### TASK ITEM:
In the records below, the line with "ATOM 43 O O" opens the range and the line with "ATOM 89 C C" closes it; print that range exactly and nothing else.

### THE DATA:
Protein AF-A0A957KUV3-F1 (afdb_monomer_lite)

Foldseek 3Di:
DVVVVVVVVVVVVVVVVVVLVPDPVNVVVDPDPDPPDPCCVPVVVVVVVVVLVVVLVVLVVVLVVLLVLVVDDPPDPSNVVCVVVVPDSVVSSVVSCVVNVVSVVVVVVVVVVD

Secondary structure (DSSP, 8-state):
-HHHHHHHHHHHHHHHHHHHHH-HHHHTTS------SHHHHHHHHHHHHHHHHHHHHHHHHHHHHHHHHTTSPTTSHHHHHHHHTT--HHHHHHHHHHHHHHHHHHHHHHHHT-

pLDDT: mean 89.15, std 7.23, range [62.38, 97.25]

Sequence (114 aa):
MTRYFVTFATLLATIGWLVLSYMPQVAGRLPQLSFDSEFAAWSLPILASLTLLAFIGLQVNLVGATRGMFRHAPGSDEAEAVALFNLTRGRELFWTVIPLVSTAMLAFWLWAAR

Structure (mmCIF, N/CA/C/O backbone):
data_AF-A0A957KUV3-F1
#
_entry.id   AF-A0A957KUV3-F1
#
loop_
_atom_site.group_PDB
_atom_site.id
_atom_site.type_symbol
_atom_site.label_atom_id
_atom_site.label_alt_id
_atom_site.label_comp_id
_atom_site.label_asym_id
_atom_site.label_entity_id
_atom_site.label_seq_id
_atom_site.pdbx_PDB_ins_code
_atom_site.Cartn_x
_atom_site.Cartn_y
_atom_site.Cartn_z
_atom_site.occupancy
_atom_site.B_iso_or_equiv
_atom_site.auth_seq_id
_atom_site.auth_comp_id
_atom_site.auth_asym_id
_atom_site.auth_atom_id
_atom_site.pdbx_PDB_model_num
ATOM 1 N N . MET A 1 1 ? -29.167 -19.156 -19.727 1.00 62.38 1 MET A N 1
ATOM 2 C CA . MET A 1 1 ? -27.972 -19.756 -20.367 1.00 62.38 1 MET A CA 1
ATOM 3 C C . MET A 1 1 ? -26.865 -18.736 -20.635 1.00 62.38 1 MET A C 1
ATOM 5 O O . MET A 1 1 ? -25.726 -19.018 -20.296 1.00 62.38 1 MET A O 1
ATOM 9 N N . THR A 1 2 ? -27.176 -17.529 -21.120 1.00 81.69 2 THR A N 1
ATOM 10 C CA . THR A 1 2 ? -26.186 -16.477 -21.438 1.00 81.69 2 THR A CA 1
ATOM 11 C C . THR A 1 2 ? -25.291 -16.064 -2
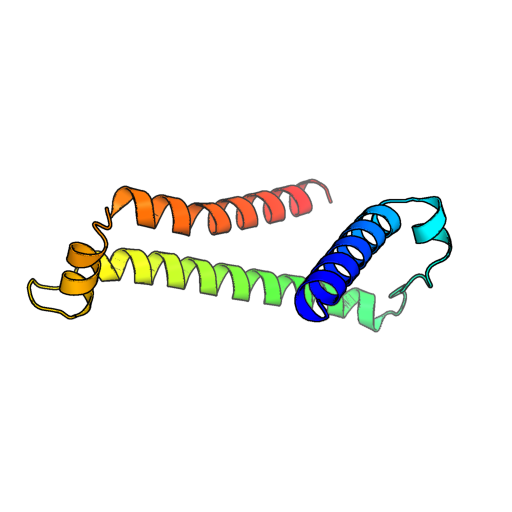0.262 1.00 81.69 2 THR A C 1
ATOM 13 O O . THR A 1 2 ? -24.090 -15.928 -20.442 1.00 81.69 2 THR A O 1
ATOM 16 N N . ARG A 1 3 ? -25.834 -15.939 -19.038 1.00 83.69 3 ARG A N 1
ATOM 17 C CA . ARG A 1 3 ? -25.037 -15.602 -17.839 1.00 83.69 3 ARG A CA 1
ATOM 18 C C . ARG A 1 3 ? -23.945 -16.632 -17.537 1.00 83.69 3 ARG A C 1
ATOM 20 O O . ARG A 1 3 ? -22.797 -16.249 -17.380 1.00 83.69 3 ARG A O 1
ATOM 27 N N . TYR A 1 4 ? -24.287 -17.922 -17.509 1.00 93.00 4 TYR A N 1
ATOM 28 C CA . TYR A 1 4 ? -23.316 -18.984 -17.223 1.00 93.00 4 TYR A CA 1
ATOM 29 C C . TYR A 1 4 ? -22.239 -19.088 -18.301 1.00 93.00 4 TYR A C 1
ATOM 31 O O . TYR A 1 4 ? -21.070 -19.256 -17.974 1.00 93.00 4 TYR A O 1
ATOM 39 N N . PHE A 1 5 ? -22.621 -18.922 -19.569 1.00 95.81 5 PHE A N 1
ATOM 40 C CA . PHE A 1 5 ? -21.666 -18.889 -20.672 1.00 95.81 5 PHE A CA 1
ATOM 41 C C . PHE A 1 5 ? -20.685 -17.717 -20.542 1.00 95.81 5 PHE A C 1
ATOM 43 O O . PHE A 1 5 ? -19.481 -17.927 -20.638 1.00 95.81 5 PHE A O 1
ATOM 50 N N . VAL A 1 6 ? -21.177 -16.505 -20.257 1.00 93.88 6 VAL A N 1
ATOM 51 C CA . VAL A 1 6 ? -20.323 -15.320 -20.069 1.00 93.88 6 VAL A CA 1
ATOM 52 C C . VAL A 1 6 ? -19.405 -15.493 -18.862 1.00 93.88 6 VAL A C 1
ATOM 54 O O . VAL A 1 6 ? -18.205 -15.297 -18.997 1.00 93.88 6 VAL A O 1
ATOM 57 N N . THR A 1 7 ? -19.922 -15.931 -17.710 1.00 94.06 7 THR A N 1
ATOM 58 C CA . THR A 1 7 ? -19.099 -16.189 -16.517 1.00 94.06 7 THR A CA 1
ATOM 59 C C . THR A 1 7 ? -18.006 -17.218 -16.796 1.00 94.06 7 THR A C 1
ATOM 61 O O . THR A 1 7 ? -16.856 -17.010 -16.418 1.00 94.06 7 THR A O 1
ATOM 64 N N . PHE A 1 8 ? -18.342 -18.309 -17.487 1.00 96.56 8 PHE A N 1
ATOM 65 C CA . PHE A 1 8 ? -17.379 -19.347 -17.839 1.00 96.56 8 PHE A CA 1
ATOM 66 C C . PHE A 1 8 ? -16.333 -18.848 -18.846 1.00 96.56 8 PHE A C 1
ATOM 68 O O . PHE A 1 8 ? -15.144 -19.102 -18.673 1.00 96.56 8 PHE A O 1
ATOM 75 N N . ALA A 1 9 ? -16.749 -18.077 -19.853 1.00 96.19 9 ALA A N 1
ATOM 76 C CA . ALA A 1 9 ? -15.846 -17.459 -20.818 1.00 96.19 9 ALA A CA 1
ATOM 77 C C . ALA A 1 9 ? -14.889 -16.461 -20.148 1.00 96.19 9 ALA A C 1
ATOM 79 O O . ALA A 1 9 ? -13.693 -16.487 -20.427 1.00 96.19 9 ALA A O 1
ATOM 80 N N . THR A 1 10 ? -15.382 -15.626 -19.228 1.00 94.25 10 THR A N 1
ATOM 81 C CA . THR A 1 10 ? -14.542 -14.706 -18.450 1.00 94.25 10 THR A CA 1
ATOM 82 C C . THR A 1 10 ? -13.556 -15.472 -17.580 1.00 94.25 10 THR A C 1
ATOM 84 O O . THR A 1 10 ? -12.376 -15.147 -17.596 1.00 94.25 10 THR A O 1
ATOM 87 N N . LEU A 1 11 ? -13.999 -16.522 -16.882 1.00 95.50 11 LEU A N 1
ATOM 88 C CA . LEU A 1 11 ? -13.117 -17.362 -16.072 1.00 95.50 11 LEU A CA 1
ATOM 89 C C . LEU A 1 11 ? -11.994 -17.977 -16.918 1.00 95.50 11 LEU A C 1
ATOM 91 O O . LEU A 1 11 ? -10.827 -17.883 -16.544 1.00 95.50 11 LEU A O 1
ATOM 95 N N . LEU A 1 12 ? -12.327 -18.561 -18.074 1.00 97.25 12 LEU A N 1
ATOM 96 C CA . LEU A 1 12 ? -11.334 -19.117 -18.994 1.00 97.25 12 LEU A CA 1
ATOM 97 C C . LEU A 1 12 ? -10.379 -18.050 -19.528 1.00 97.25 12 LEU A C 1
ATOM 99 O O . LEU A 1 12 ? -9.178 -18.298 -19.598 1.00 97.25 12 LEU A O 1
ATOM 103 N N . ALA A 1 13 ? -10.884 -16.862 -19.862 1.00 95.94 13 ALA A N 1
ATOM 104 C CA . ALA A 1 13 ? -10.053 -15.746 -20.295 1.00 95.94 13 ALA A CA 1
ATOM 105 C C . ALA A 1 13 ? -9.091 -15.295 -19.186 1.00 95.94 13 ALA A C 1
ATOM 107 O O . ALA A 1 13 ? -7.913 -15.089 -19.457 1.00 95.94 13 ALA A O 1
ATOM 108 N N . THR A 1 14 ? -9.552 -15.200 -17.935 1.00 95.38 14 THR A N 1
ATOM 109 C CA . THR A 1 14 ? -8.711 -14.843 -16.784 1.00 95.38 14 THR A CA 1
ATOM 110 C C . THR A 1 14 ? -7.648 -15.902 -16.518 1.00 95.38 14 THR A C 1
ATOM 112 O O . THR A 1 14 ? -6.482 -15.555 -16.355 1.00 95.38 14 THR A O 1
ATOM 115 N N . ILE A 1 15 ? -8.016 -17.186 -16.516 1.00 96.12 15 ILE A N 1
ATOM 116 C CA . ILE A 1 15 ? -7.060 -18.288 -16.337 1.00 96.12 15 ILE A CA 1
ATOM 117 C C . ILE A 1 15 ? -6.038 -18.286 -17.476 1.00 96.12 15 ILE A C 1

### RESULT BELOW:
ATOM 43 O O . PHE A 1 5 ? -19.481 -17.927 -20.638 1.00 95.81 5 PHE A O 1
ATOM 50 N N . VAL A 1 6 ? -21.177 -16.505 -20.257 1.00 93.88 6 VAL A N 1
ATOM 51 C CA . VAL A 1 6 ? -20.323 -15.320 -20.069 1.00 93.88 6 VAL A CA 1
ATOM 52 C C . VAL A 1 6 ? -19.405 -15.493 -18.862 1.00 93.88 6 VAL A C 1
ATOM 54 O O . VAL A 1 6 ? -18.205 -15.297 -18.997 1.00 93.88 6 VAL A O 1
ATOM 57 N N . THR A 1 7 ? -19.922 -15.931 -17.710 1.00 94.06 7 THR A N 1
ATOM 58 C CA . THR A 1 7 ? -19.099 -16.189 -16.517 1.00 94.06 7 THR A CA 1
ATOM 59 C C . THR A 1 7 ? -18.006 -17.218 -16.796 1.00 94.06 7 THR A C 1
ATOM 61 O O . THR A 1 7 ? -16.856 -17.010 -16.418 1.00 94.06 7 THR A O 1
ATOM 64 N N . PHE A 1 8 ? -18.342 -18.309 -17.487 1.00 96.56 8 PHE A N 1
ATOM 65 C CA . PHE A 1 8 ? -17.379 -19.347 -17.839 1.00 96.56 8 PHE A CA 1
ATOM 66 C C . PHE A 1 8 ? -16.333 -18.848 -18.846 1.00 96.56 8 PHE A C 1
ATOM 68 O O . PHE A 1 8 ? -15.144 -19.102 -18.673 1.00 96.56 8 PHE A O 1
ATOM 75 N N . ALA A 1 9 ? -16.749 -18.077 -19.853 1.00 96.19 9 ALA A N 1
ATOM 76 C CA . ALA A 1 9 ? -15.846 -17.459 -20.818 1.00 96.19 9 ALA A CA 1
ATOM 77 C C . ALA A 1 9 ? -14.889 -16.461 -20.148 1.00 96.19 9 ALA A C 1
ATOM 79 O O . ALA A 1 9 ? -13.693 -16.487 -20.427 1.00 96.19 9 ALA A O 1
ATOM 80 N N . THR A 1 10 ? -15.382 -15.626 -19.228 1.00 94.25 10 THR A N 1
ATOM 81 C CA . THR A 1 10 ? -14.542 -14.706 -18.450 1.00 94.25 10 THR A CA 1
ATOM 82 C C . THR A 1 10 ? -13.556 -15.472 -17.580 1.00 94.25 10 THR A C 1
ATOM 84 O O . THR A 1 10 ? -12.376 -15.147 -17.596 1.00 94.25 10 THR A O 1
ATOM 87 N N . LEU A 1 11 ? -13.999 -16.522 -16.882 1.00 95.50 11 LEU A N 1
ATOM 88 C CA . LEU A 1 11 ? -13.117 -17.362 -16.072 1.00 95.50 11 LEU A CA 1
ATOM 89 C C . LEU A 1 11 ? -11.994 -17.977 -16.918 1.00 95.50 11 LEU A C 1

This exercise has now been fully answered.